# Abrir dos libros con el mismo nombre



## rguez (Jul 7, 2004)

Mis saludos correligionarios de excel   

Como todos sabemos, en excel, si tenemos un libro abierto con un nombre determinado y tratamos de abrir otros (en otro directorio) que tenga el mismo nombre, excel nos indicarà que no puede hacerlo y que debes cerrar el primero.

La pregunta es directa: puedo inhibir esto ?
La idea la explico con un ejemplo:

Supongamos tenemos abierto el libro llamado "Libro 1"
entonces el usuario intenta abrir otro libro del mismo nombre
y automàticamente lo carga cambiàndole el nombre a "Libro 2".
La idea es que esto ocurra sin dublicar el archivo libro1.xls

Los archivos serìan de readonly (sòlo lectura).

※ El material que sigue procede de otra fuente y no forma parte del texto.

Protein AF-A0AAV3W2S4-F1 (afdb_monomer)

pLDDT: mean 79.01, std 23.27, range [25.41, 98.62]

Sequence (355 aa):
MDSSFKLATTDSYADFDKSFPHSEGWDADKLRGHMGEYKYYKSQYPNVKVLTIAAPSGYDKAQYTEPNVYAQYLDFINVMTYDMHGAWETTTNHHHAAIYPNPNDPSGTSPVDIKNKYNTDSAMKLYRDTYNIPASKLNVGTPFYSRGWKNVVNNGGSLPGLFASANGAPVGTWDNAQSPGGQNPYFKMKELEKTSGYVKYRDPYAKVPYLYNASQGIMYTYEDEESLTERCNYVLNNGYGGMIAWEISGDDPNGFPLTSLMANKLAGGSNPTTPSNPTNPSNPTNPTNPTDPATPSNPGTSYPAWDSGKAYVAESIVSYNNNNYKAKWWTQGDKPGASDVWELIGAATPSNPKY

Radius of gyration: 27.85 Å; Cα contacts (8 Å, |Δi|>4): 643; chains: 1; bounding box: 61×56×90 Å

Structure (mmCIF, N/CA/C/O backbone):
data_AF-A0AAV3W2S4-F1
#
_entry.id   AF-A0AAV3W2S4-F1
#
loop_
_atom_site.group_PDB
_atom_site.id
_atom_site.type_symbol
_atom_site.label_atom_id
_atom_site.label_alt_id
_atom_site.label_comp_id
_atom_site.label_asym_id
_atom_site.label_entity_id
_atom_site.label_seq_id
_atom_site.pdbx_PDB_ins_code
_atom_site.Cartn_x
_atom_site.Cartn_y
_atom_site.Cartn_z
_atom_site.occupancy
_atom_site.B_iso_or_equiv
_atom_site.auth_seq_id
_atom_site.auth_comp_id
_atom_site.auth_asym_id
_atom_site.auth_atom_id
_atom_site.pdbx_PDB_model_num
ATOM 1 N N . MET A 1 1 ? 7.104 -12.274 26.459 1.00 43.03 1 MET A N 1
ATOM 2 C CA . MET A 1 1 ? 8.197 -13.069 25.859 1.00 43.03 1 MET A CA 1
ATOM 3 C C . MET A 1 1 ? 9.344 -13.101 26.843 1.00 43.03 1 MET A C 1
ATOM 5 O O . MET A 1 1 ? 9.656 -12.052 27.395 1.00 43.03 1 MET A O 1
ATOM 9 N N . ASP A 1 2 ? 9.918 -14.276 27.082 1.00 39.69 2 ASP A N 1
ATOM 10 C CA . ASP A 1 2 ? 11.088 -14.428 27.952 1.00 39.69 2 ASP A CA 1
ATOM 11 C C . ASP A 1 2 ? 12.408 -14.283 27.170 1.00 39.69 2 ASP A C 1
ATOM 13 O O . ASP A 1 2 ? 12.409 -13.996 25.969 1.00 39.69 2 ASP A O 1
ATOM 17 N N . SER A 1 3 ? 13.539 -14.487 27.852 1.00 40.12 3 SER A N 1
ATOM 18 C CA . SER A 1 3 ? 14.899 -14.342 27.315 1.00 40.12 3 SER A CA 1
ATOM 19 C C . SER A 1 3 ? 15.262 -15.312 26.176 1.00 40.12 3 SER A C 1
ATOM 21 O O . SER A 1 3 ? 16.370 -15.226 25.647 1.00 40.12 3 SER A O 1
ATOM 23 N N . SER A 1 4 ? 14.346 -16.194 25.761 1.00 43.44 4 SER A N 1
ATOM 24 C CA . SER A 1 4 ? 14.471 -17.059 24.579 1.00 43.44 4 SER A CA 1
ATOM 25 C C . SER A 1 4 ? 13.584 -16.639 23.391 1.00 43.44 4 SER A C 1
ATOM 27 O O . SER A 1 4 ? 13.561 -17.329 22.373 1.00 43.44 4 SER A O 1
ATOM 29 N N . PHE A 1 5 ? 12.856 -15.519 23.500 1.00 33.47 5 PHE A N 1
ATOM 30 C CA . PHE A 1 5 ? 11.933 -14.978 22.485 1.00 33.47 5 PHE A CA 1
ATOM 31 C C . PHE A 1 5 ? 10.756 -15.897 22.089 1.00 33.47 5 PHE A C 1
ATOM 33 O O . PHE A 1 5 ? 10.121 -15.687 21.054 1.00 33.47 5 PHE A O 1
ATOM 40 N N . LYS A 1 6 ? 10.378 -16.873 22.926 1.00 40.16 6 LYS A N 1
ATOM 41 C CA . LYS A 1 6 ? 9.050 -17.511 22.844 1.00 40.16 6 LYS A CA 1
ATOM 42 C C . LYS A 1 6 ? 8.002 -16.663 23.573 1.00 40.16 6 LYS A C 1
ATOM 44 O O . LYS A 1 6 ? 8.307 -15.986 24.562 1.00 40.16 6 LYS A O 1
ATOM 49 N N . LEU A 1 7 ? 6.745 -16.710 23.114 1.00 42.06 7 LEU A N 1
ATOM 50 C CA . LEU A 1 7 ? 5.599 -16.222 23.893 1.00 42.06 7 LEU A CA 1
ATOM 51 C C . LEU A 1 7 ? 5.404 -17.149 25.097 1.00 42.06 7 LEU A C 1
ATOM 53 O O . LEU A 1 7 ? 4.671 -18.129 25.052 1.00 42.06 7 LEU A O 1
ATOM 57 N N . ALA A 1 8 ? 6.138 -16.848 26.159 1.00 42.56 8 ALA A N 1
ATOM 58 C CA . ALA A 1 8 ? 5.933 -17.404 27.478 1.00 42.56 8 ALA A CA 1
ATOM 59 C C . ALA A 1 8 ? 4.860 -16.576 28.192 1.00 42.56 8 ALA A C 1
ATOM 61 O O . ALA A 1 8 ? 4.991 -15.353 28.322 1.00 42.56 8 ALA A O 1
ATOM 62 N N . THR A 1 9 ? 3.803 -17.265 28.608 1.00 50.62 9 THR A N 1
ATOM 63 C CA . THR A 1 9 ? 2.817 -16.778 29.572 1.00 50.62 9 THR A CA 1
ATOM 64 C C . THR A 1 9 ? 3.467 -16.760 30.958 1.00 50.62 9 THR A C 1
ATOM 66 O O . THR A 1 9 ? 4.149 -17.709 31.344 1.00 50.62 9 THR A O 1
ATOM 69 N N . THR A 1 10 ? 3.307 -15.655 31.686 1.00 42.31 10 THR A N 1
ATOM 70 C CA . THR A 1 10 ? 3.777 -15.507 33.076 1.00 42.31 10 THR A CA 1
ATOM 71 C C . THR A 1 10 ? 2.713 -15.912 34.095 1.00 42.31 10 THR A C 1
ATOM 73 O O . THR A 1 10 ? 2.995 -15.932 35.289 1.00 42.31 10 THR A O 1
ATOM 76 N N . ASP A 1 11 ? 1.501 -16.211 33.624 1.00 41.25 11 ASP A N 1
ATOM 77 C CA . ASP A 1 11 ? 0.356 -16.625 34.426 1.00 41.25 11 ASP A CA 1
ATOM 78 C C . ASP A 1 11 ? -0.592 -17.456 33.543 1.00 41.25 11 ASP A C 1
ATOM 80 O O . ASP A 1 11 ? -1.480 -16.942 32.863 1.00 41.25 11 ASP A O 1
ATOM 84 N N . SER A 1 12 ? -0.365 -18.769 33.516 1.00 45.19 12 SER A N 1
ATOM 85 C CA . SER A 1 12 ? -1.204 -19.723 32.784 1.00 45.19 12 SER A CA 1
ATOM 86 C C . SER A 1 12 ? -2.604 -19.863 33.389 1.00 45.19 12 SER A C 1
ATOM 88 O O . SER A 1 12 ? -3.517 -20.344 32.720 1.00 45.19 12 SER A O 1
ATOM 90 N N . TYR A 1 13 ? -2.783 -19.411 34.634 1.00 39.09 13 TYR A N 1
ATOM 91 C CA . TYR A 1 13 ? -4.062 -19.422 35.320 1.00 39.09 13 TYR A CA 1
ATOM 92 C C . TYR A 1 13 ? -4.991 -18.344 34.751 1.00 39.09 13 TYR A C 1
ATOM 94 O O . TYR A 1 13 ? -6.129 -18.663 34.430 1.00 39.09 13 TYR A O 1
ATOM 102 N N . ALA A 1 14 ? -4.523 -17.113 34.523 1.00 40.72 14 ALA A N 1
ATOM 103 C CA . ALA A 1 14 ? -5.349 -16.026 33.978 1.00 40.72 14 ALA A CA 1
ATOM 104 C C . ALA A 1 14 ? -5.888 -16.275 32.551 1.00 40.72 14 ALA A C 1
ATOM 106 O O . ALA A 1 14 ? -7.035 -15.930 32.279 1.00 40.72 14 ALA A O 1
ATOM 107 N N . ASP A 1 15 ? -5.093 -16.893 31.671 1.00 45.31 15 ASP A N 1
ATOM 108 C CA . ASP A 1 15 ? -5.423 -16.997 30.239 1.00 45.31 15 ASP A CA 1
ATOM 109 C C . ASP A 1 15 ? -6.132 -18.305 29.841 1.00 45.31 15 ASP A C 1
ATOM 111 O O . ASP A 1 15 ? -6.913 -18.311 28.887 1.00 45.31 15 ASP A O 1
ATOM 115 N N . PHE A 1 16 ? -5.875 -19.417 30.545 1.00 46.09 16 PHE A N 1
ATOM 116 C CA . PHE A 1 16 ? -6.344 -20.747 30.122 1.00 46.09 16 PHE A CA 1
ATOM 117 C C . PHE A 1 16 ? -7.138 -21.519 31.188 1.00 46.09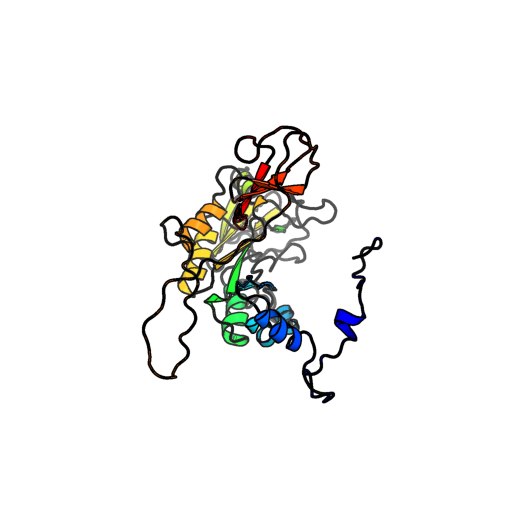 16 PHE A C 1
ATOM 119 O O . PHE A 1 16 ? -8.041 -22.270 30.818 1.00 46.09 16 PHE A O 1
ATOM 126 N N . ASP A 1 17 ? -6.867 -21.310 32.486 1.00 41.84 17 ASP A N 1
ATOM 127 C CA . ASP A 1 17 ? -7.411 -22.159 33.565 1.00 41.84 17 ASP A CA 1
ATOM 128 C C . ASP A 1 17 ? -8.386 -21.451 34.537 1.00 41.84 17 ASP A C 1
ATOM 130 O O . ASP A 1 17 ? -9.019 -22.112 35.368 1.00 41.84 17 ASP A O 1
ATOM 134 N N . LYS A 1 18 ? -8.559 -20.122 34.474 1.00 40.09 18 LYS A N 1
ATOM 135 C CA . LYS A 1 18 ? -9.441 -19.386 35.399 1.00 40.09 18 LYS A CA 1
ATOM 136 C C . LYS A 1 18 ? -10.887 -19.358 34.907 1.00 40.09 18 LYS A C 1
ATOM 138 O O . LYS A 1 18 ? -11.271 -18.588 34.032 1.00 40.09 18 LYS A O 1
ATOM 143 N N . SER A 1 19 ? -11.723 -20.178 35.537 1.00 43.88 19 SER A N 1
ATOM 144 C CA . SER A 1 19 ? -13.180 -20.128 35.389 1.00 43.88 19 SER A CA 1
ATOM 145 C C . SER A 1 19 ? -13.774 -18.939 36.148 1.00 43.88 19 SER A C 1
ATOM 147 O O . SER A 1 19 ? -13.446 -18.735 37.321 1.00 43.88 19 SER A O 1
ATOM 149 N N . PHE A 1 20 ? -14.712 -18.215 35.533 1.00 46.50 20 PHE A N 1
ATOM 150 C CA . PHE A 1 20 ? -15.464 -17.149 36.198 1.00 46.50 20 PHE A CA 1
ATOM 151 C C . PHE A 1 20 ? -16.899 -17.608 36.520 1.00 46.50 20 PHE A C 1
ATOM 153 O O . PHE A 1 20 ? -17.519 -18.269 35.691 1.00 46.50 20 PHE A O 1
ATOM 160 N N . PRO A 1 21 ? -17.481 -17.238 37.677 1.00 41.72 21 PRO A N 1
ATOM 161 C CA . PRO A 1 21 ? -18.779 -17.753 38.153 1.00 41.72 21 PRO A CA 1
ATOM 162 C C . PRO A 1 21 ? -20.004 -17.492 37.255 1.00 41.72 21 PRO A C 1
ATOM 164 O O . PRO A 1 21 ? -21.106 -17.883 37.601 1.00 41.72 21 PRO A O 1
ATOM 167 N N . HIS A 1 22 ? -19.851 -16.758 36.154 1.00 44.19 22 HIS A N 1
ATOM 168 C CA . HIS A 1 22 ? -20.931 -16.313 35.261 1.00 44.19 22 HIS A CA 1
ATOM 169 C C . HIS A 1 22 ? -20.688 -16.716 33.799 1.00 44.19 22 HIS A C 1
ATOM 171 O O . HIS A 1 22 ? -21.445 -16.325 32.911 1.00 44.19 22 HIS A O 1
ATOM 177 N N . SER A 1 23 ? -19.658 -17.523 33.535 1.00 49.91 23 SER A N 1
ATOM 178 C CA . SER A 1 23 ? -19.425 -18.170 32.240 1.00 49.91 23 SER A CA 1
ATOM 179 C C . SER A 1 23 ? -20.173 -19.509 32.130 1.00 49.91 23 SER A C 1
ATOM 181 O O . SER A 1 23 ? -19.647 -20.468 31.568 1.00 49.91 23 SER A O 1
ATOM 183 N N . GLU A 1 24 ? -21.358 -19.621 32.736 1.00 36.59 24 GLU A N 1
ATOM 184 C CA . GLU A 1 24 ? -22.025 -20.910 32.919 1.00 36.59 24 GLU A CA 1
ATOM 185 C C . GLU A 1 24 ? -22.601 -21.446 31.606 1.00 36.59 24 GLU A C 1
ATOM 187 O O . GLU A 1 24 ? -23.486 -20.849 30.993 1.00 36.59 24 GLU A O 1
ATOM 192 N N . GLY A 1 25 ? -22.086 -22.598 31.184 1.00 40.38 25 GLY A N 1
ATOM 193 C CA . GLY A 1 25 ? -22.593 -23.336 30.034 1.00 40.38 25 GLY A CA 1
ATOM 194 C C . GLY A 1 25 ? -21.499 -24.100 29.310 1.00 40.38 25 GLY A C 1
ATOM 195 O O . GLY A 1 25 ? -21.151 -23.762 28.183 1.00 40.38 25 GLY A O 1
ATOM 196 N N . TRP A 1 26 ? -20.965 -25.122 29.983 1.00 42.44 26 TRP A N 1
ATOM 197 C CA . TRP A 1 26 ? -20.050 -26.134 29.448 1.00 42.44 26 TRP A CA 1
ATOM 198 C C . TRP A 1 26 ? -20.772 -27.094 28.481 1.00 42.44 26 TRP A C 1
ATOM 200 O O . TRP A 1 26 ? -20.834 -28.295 28.726 1.00 42.44 26 TRP A O 1
ATOM 210 N N . ASP A 1 27 ? -21.303 -26.587 27.368 1.00 45.44 27 ASP A N 1
ATOM 211 C CA . ASP A 1 27 ? -21.476 -27.456 26.202 1.00 45.44 27 ASP A CA 1
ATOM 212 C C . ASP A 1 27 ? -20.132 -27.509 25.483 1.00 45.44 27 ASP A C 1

Tengo la sensaciòn que algo podrìa hacerse con las funcionalidades
de sharing pero no las conozco bien   

¿Alguna idea?


----------



## Greg Truby (Jul 12, 2004)

Solo querría decirle que leí su pregunta y investigué unas ideas y no topé con éxito.  Probé usar un ClassModule con una copía del objeto Application (withEvents) y no encontré un evento que ejecuta antes de que Excel le da ese mensaje indicando que uno no puede abrir el segundo archivo debido al nombre.  Así que no veo como interrumpir el proceso y cambiar el nombre de uno de los archivos y seguir con el proceso de abrir tal archivo.  Si existe una solución, no la pude encontrar.

Buena suerte,


----------



## Juan Pablo González (Jul 12, 2004)

Depronto se podría modificar el comando "Abrir", usando Application.GetOpenFilename, y revisar si alguno de los libros abiertos tiene el mismo nombre, pero para abrir el "nuevo" libro tocaría hacer una copia o algo para que Excel los viera como libros diferentes.


----------



## Greg Truby (Jul 12, 2004)

Hola Juan Pablo,

Para asegurar que estoy entendiendole bien - Ud. está hablando de cambiar el comando de "abrir" en el Command Menu (y tal vez también en el Standard toolbar y tener que sobre-escribir Ctrl+O).  ¿A ésto refiere?

Saludos,


----------



## Juan Pablo González (Jul 12, 2004)

Si, a eso me refiero...


----------



## Hawk1979 (Aug 17, 2004)

I find this code:


Sub Crear_Excel()
Dim ObjExcel As Application
Dim ObjLibro As Workbook
Set ObjExcel = CreateObject("Excel.Application") 'Crea la Instancia de Excel
ObjExcel.Visible = True
'Set ObjLibro = ObjExcel.Workbooks.Add 'Crea un nuevo libro
Set ObjLibro = ObjExcel.Workbooks.Open("C:\Ruta\Archivo.Xls") 'Abre un archivo existente


'ObjLibro.Save 'o ObjLibro.SaveAs "C:\Ruta\Archivo.Xls"
'ObjLibro.Close 'Cierra el Libro
'ObjExcel.Quit 'Termina la Instancia de Excel
Set ObjExcel = Nothing 'Libera las variables
Set ObjLibro = Nothing
End Sub


----------



## RalphA (Aug 27, 2004)

No se si esto es lo que se desea, pero, por si es de utilidad...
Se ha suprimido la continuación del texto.